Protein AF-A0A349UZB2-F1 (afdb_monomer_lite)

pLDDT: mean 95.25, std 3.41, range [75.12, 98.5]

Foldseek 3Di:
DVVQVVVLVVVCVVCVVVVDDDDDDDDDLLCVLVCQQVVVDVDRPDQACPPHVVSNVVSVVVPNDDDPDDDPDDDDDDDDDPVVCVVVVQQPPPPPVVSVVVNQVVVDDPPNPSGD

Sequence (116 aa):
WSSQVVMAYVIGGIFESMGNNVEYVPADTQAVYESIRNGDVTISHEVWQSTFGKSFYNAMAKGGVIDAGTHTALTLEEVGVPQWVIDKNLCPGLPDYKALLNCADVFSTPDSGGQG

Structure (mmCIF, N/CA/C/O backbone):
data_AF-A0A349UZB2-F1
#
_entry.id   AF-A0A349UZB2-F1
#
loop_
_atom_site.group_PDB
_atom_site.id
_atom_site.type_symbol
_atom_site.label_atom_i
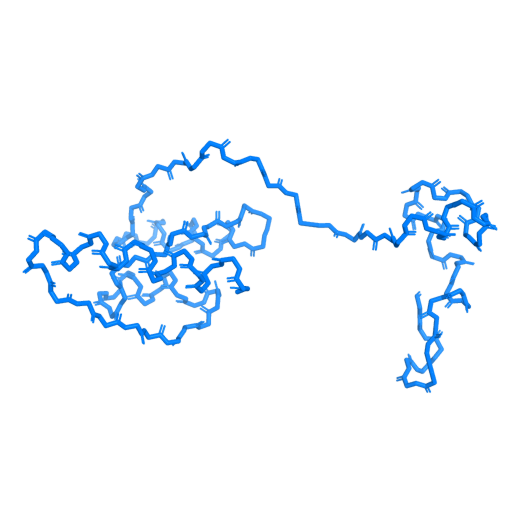d
_atom_site.label_alt_id
_atom_site.label_comp_id
_atom_site.label_asym_id
_atom_site.label_entity_id
_atom_site.label_seq_id
_atom_site.pdbx_PDB_ins_code
_atom_site.Cartn_x
_atom_site.Cartn_y
_atom_site.Cartn_z
_atom_site.occupancy
_atom_site.B_iso_or_equiv
_atom_site.auth_seq_id
_atom_site.auth_comp_id
_atom_site.auth_asym_id
_atom_site.auth_atom_id
_atom_site.pdbx_PDB_model_num
ATOM 1 N N . TRP A 1 1 ? -0.949 -6.788 2.241 1.00 88.88 1 TRP A N 1
ATOM 2 C CA . TRP A 1 1 ? 0.456 -7.159 1.957 1.00 88.88 1 TRP A CA 1
ATOM 3 C C . TRP A 1 1 ? 1.052 -7.899 3.133 1.00 88.88 1 TRP A C 1
ATOM 5 O O . TRP A 1 1 ? 0.520 -7.776 4.227 1.00 88.88 1 TRP A O 1
ATOM 15 N N . SER A 1 2 ? 2.127 -8.667 2.938 1.00 95.00 2 SER A N 1
ATOM 16 C CA . SER A 1 2 ? 2.720 -9.451 4.033 1.00 95.00 2 SER A CA 1
ATOM 17 C C . SER A 1 2 ? 3.195 -8.573 5.197 1.00 95.00 2 SER A C 1
ATOM 19 O O . SER A 1 2 ? 2.976 -8.952 6.344 1.00 95.00 2 SER A O 1
ATOM 21 N N . SER A 1 3 ? 3.762 -7.389 4.918 1.00 96.12 3 SER A N 1
ATOM 22 C CA . SER A 1 3 ? 4.106 -6.386 5.943 1.00 96.12 3 SER A CA 1
ATOM 23 C C . SER A 1 3 ? 2.882 -5.996 6.769 1.00 96.12 3 SER A C 1
ATOM 25 O O . SER A 1 3 ? 2.884 -6.159 7.988 1.00 96.12 3 SER A O 1
ATOM 27 N N . GLN A 1 4 ? 1.799 -5.619 6.084 1.00 96.06 4 GLN A N 1
ATOM 28 C CA . GLN A 1 4 ? 0.547 -5.209 6.703 1.00 96.06 4 GLN A CA 1
ATOM 29 C C . GLN A 1 4 ? -0.030 -6.308 7.599 1.00 96.06 4 GLN A C 1
ATOM 31 O O . GLN A 1 4 ? -0.444 -6.009 8.716 1.00 96.06 4 GLN A O 1
ATOM 36 N N . VAL A 1 5 ? -0.007 -7.572 7.162 1.00 96.44 5 VAL A N 1
ATOM 37 C CA . VAL A 1 5 ? -0.506 -8.702 7.963 1.00 96.44 5 VAL A CA 1
ATOM 38 C C . VAL A 1 5 ? 0.347 -8.899 9.213 1.00 96.44 5 VAL A C 1
ATOM 40 O O . VAL A 1 5 ? -0.196 -8.967 10.311 1.00 96.44 5 VAL A O 1
ATOM 43 N N . VAL A 1 6 ? 1.676 -8.943 9.080 1.00 97.81 6 VAL A N 1
ATOM 44 C CA . VAL A 1 6 ? 2.580 -9.091 10.234 1.00 97.81 6 VAL A CA 1
ATOM 45 C C . VAL A 1 6 ? 2.373 -7.952 11.232 1.00 97.81 6 VAL A C 1
ATOM 47 O O . VAL A 1 6 ? 2.219 -8.194 12.428 1.00 97.81 6 VAL A O 1
ATOM 50 N N . MET A 1 7 ? 2.312 -6.713 10.748 1.00 97.62 7 MET A N 1
ATOM 51 C CA . MET A 1 7 ? 2.124 -5.541 11.594 1.00 97.62 7 MET A CA 1
ATOM 52 C C . MET A 1 7 ? 0.741 -5.512 12.262 1.00 97.62 7 MET A C 1
ATOM 54 O O . MET A 1 7 ? 0.641 -5.044 13.395 1.00 97.62 7 MET A O 1
ATOM 58 N N . ALA A 1 8 ? -0.292 -6.084 11.626 1.00 97.31 8 ALA A N 1
ATOM 59 C CA . ALA A 1 8 ? -1.611 -6.245 12.236 1.00 97.31 8 ALA A CA 1
ATOM 60 C C . ALA A 1 8 ? -1.509 -7.074 13.519 1.00 97.31 8 ALA A C 1
ATOM 62 O O . ALA A 1 8 ? -1.977 -6.636 14.564 1.00 97.31 8 ALA A O 1
ATOM 63 N N . TYR A 1 9 ? -0.832 -8.226 13.459 1.00 97.81 9 TYR A N 1
ATOM 64 C CA . TYR A 1 9 ? -0.638 -9.097 14.622 1.00 97.81 9 TYR A CA 1
ATOM 65 C C . TYR A 1 9 ? 0.252 -8.470 15.698 1.00 97.81 9 TYR A C 1
ATOM 67 O O . TYR A 1 9 ? 0.009 -8.676 16.885 1.00 97.81 9 TYR A O 1
ATOM 75 N N . VAL A 1 10 ? 1.257 -7.673 15.318 1.00 98.19 10 VAL A N 1
ATOM 76 C CA . VAL A 1 10 ? 2.079 -6.935 16.294 1.00 98.19 10 VAL A CA 1
ATOM 77 C C . VAL A 1 10 ? 1.236 -5.901 17.046 1.00 98.19 10 VAL A C 1
ATOM 79 O O . VAL A 1 10 ? 1.256 -5.875 18.274 1.00 98.19 10 VAL A O 1
ATOM 82 N N . ILE A 1 11 ? 0.477 -5.063 16.332 1.00 97.75 11 ILE A N 1
ATOM 83 C CA . ILE A 1 11 ? -0.377 -4.032 16.944 1.00 97.75 11 ILE A CA 1
ATOM 84 C C . ILE A 1 11 ? -1.513 -4.668 17.750 1.00 97.75 11 ILE A C 1
ATOM 86 O O . ILE A 1 11 ? -1.803 -4.225 18.860 1.00 97.75 11 ILE A O 1
ATOM 90 N N . GLY A 1 12 ? -2.123 -5.732 17.229 1.00 98.25 12 GLY A N 1
ATOM 91 C CA . GLY A 1 12 ? -3.144 -6.494 17.936 1.00 98.25 12 GLY A CA 1
ATOM 92 C C . GLY A 1 12 ? -2.618 -7.078 19.246 1.00 98.25 12 GLY A C 1
ATOM 93 O O . GLY A 1 12 ? -3.224 -6.855 20.287 1.00 98.25 12 GLY A O 1
ATOM 94 N N . GLY A 1 13 ? -1.430 -7.691 19.239 1.00 98.50 13 GLY A N 1
ATOM 95 C CA . GLY A 1 13 ? -0.781 -8.178 20.460 1.00 98.50 13 GLY A CA 1
ATOM 96 C C . GLY A 1 13 ? -0.488 -7.070 21.483 1.00 98.50 13 GLY A C 1
ATOM 97 O O . GLY A 1 13 ? -0.613 -7.289 22.688 1.00 98.50 13 GLY A O 1
ATOM 98 N N . ILE A 1 14 ? -0.159 -5.851 21.030 1.00 98.50 14 ILE A N 1
ATOM 99 C CA . ILE A 1 14 ? -0.035 -4.682 21.918 1.00 98.50 14 ILE A CA 1
ATOM 100 C C . ILE A 1 14 ? -1.393 -4.353 22.554 1.00 98.50 14 ILE A C 1
ATOM 102 O O . ILE A 1 14 ? -1.463 -4.206 23.775 1.00 98.50 14 ILE A O 1
ATOM 106 N N . PHE A 1 15 ? -2.476 -4.291 21.776 1.00 98.31 15 PHE A N 1
ATOM 107 C CA . PHE A 1 15 ? -3.816 -4.033 22.316 1.00 98.31 15 PHE A CA 1
ATOM 108 C C . PHE A 1 15 ? -4.303 -5.127 23.274 1.00 98.31 15 PHE A C 1
ATOM 110 O O . PHE A 1 15 ? -4.857 -4.794 24.326 1.00 98.31 15 PHE A O 1
ATOM 117 N N . GLU A 1 16 ? -4.054 -6.399 22.964 1.00 98.50 16 GLU A N 1
ATOM 118 C CA . GLU A 1 16 ? -4.335 -7.536 23.849 1.00 98.50 16 GLU A CA 1
ATOM 119 C C . GLU A 1 16 ? -3.550 -7.419 25.162 1.00 98.50 16 GLU A C 1
ATOM 121 O O . GLU A 1 16 ? -4.117 -7.596 26.239 1.00 98.50 16 GLU A O 1
ATOM 126 N N . SER A 1 17 ? -2.273 -7.017 25.107 1.00 98.44 17 SER A N 1
ATOM 127 C CA . SER A 1 17 ? -1.455 -6.792 26.312 1.00 98.44 17 SER A CA 1
ATOM 128 C C . SER A 1 17 ? -1.981 -5.659 27.205 1.00 98.44 17 SER A C 1
ATOM 130 O O . SER A 1 17 ? -1.730 -5.646 28.410 1.00 98.44 17 SER A O 1
ATOM 132 N N . MET A 1 18 ? -2.749 -4.728 26.631 1.00 98.31 18 MET A N 1
ATOM 133 C CA . MET A 1 18 ? -3.441 -3.648 27.341 1.00 98.31 18 MET A CA 1
ATOM 134 C C . MET A 1 18 ? -4.835 -4.064 27.851 1.00 98.31 18 MET A C 1
ATOM 136 O O . MET A 1 18 ? -5.534 -3.240 28.439 1.00 98.31 18 MET A O 1
ATOM 140 N N . GLY A 1 19 ? -5.246 -5.319 27.636 1.00 98.31 19 GLY A N 1
ATOM 141 C CA . GLY A 1 19 ? -6.524 -5.875 28.086 1.00 98.31 19 GLY A CA 1
ATOM 142 C C . GLY A 1 19 ? -7.689 -5.715 27.104 1.00 98.31 19 GLY A C 1
ATOM 143 O O . GLY A 1 19 ? -8.836 -5.896 27.509 1.00 98.31 19 GLY A O 1
ATOM 144 N N . ASN A 1 20 ? -7.429 -5.368 25.838 1.00 98.44 20 ASN A N 1
ATOM 145 C CA . ASN A 1 20 ? -8.470 -5.289 24.808 1.00 98.44 20 ASN A CA 1
ATOM 146 C C . ASN A 1 20 ? -8.703 -6.652 24.143 1.00 98.44 20 ASN A C 1
ATOM 148 O O . ASN A 1 20 ? -7.801 -7.483 24.078 1.00 98.44 20 ASN A O 1
ATOM 152 N N . ASN A 1 21 ? -9.895 -6.843 23.577 1.00 97.62 21 ASN A N 1
ATOM 153 C CA . ASN A 1 21 ? -10.152 -7.936 22.640 1.00 97.62 21 ASN A CA 1
ATOM 154 C C . ASN A 1 21 ? -9.815 -7.470 21.221 1.00 97.62 21 ASN A C 1
ATOM 156 O O . ASN A 1 21 ? -10.172 -6.352 20.844 1.00 97.62 21 ASN A O 1
ATOM 160 N N . VAL A 1 22 ? -9.168 -8.330 20.438 1.00 98.06 22 VAL A N 1
ATOM 161 C CA . VAL A 1 22 ? -8.797 -8.045 19.049 1.00 98.06 22 VAL A CA 1
ATOM 162 C C . VAL A 1 22 ? -9.385 -9.111 18.133 1.00 98.06 22 VAL A C 1
ATOM 164 O O . VAL A 1 22 ? -9.303 -10.305 18.408 1.00 98.06 22 VAL A O 1
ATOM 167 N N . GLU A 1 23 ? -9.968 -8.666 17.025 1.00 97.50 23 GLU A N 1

★ ★ ★ ★

Brief:
In the records above, find the line with "ATOM 28 C CA"; write out exactly that line and each one after it, stopping after the line with "ATOM 54 O O".

Answer for the task:
ATOM 28 C CA . GLN A 1 4 ? 0.547 -5.209 6.703 1.00 96.06 4 GLN A CA 1
ATOM 29 C C . GLN A 1 4 ? -0.030 -6.308 7.599 1.00 96.06 4 GLN A C 1
ATOM 31 O O . GLN A 1 4 ? -0.444 -6.009 8.716 1.00 96.06 4 GLN A O 1
ATOM 36 N N . VAL A 1 5 ? -0.007 -7.572 7.162 1.00 96.44 5 VAL A N 1
ATOM 37 C CA . VAL A 1 5 ? -0.506 -8.702 7.963 1.00 96.44 5 VAL A CA 1
ATOM 38 C C . VAL A 1 5 ? 0.347 -8.899 9.213 1.00 96.44 5 VAL A C 1
ATOM 40 O O . VAL A 1 5 ? -0.196 -8.967 10.311 1.00 96.44 5 VAL A O 1
ATOM 43 N N . VAL A 1 6 ? 1.676 -8.943 9.080 1.00 97.81 6 VAL A N 1
ATOM 44 C CA . VAL A 1 6 ? 2.580 -9.091 10.234 1.00 97.81 6 VAL A CA 1
ATOM 45 C C . VAL A 1 6 ? 2.373 -7.952 11.232 1.00 97.81 6 VAL A C 1
ATOM 47 O O . VAL A 1 6 ? 2.219 -8.194 12.428 1.00 97.81 6 VAL A O 1
ATOM 50 N N . MET A 1 7 ? 2.312 -6.713 10.748 1.00 97.62 7 MET A N 1
ATOM 51 C CA . MET A 1 7 ? 2.124 -5.541 11.594 1.00 97.62 7 MET A CA 1
ATOM 52 C C . MET A 1 7 ? 0.741 -5.512 12.262 1.00 97.62 7 MET A C 1
ATOM 54 O O . MET A 1 7 ? 0.641 -5.044 13.395 1.00 97.62 7 MET A O 1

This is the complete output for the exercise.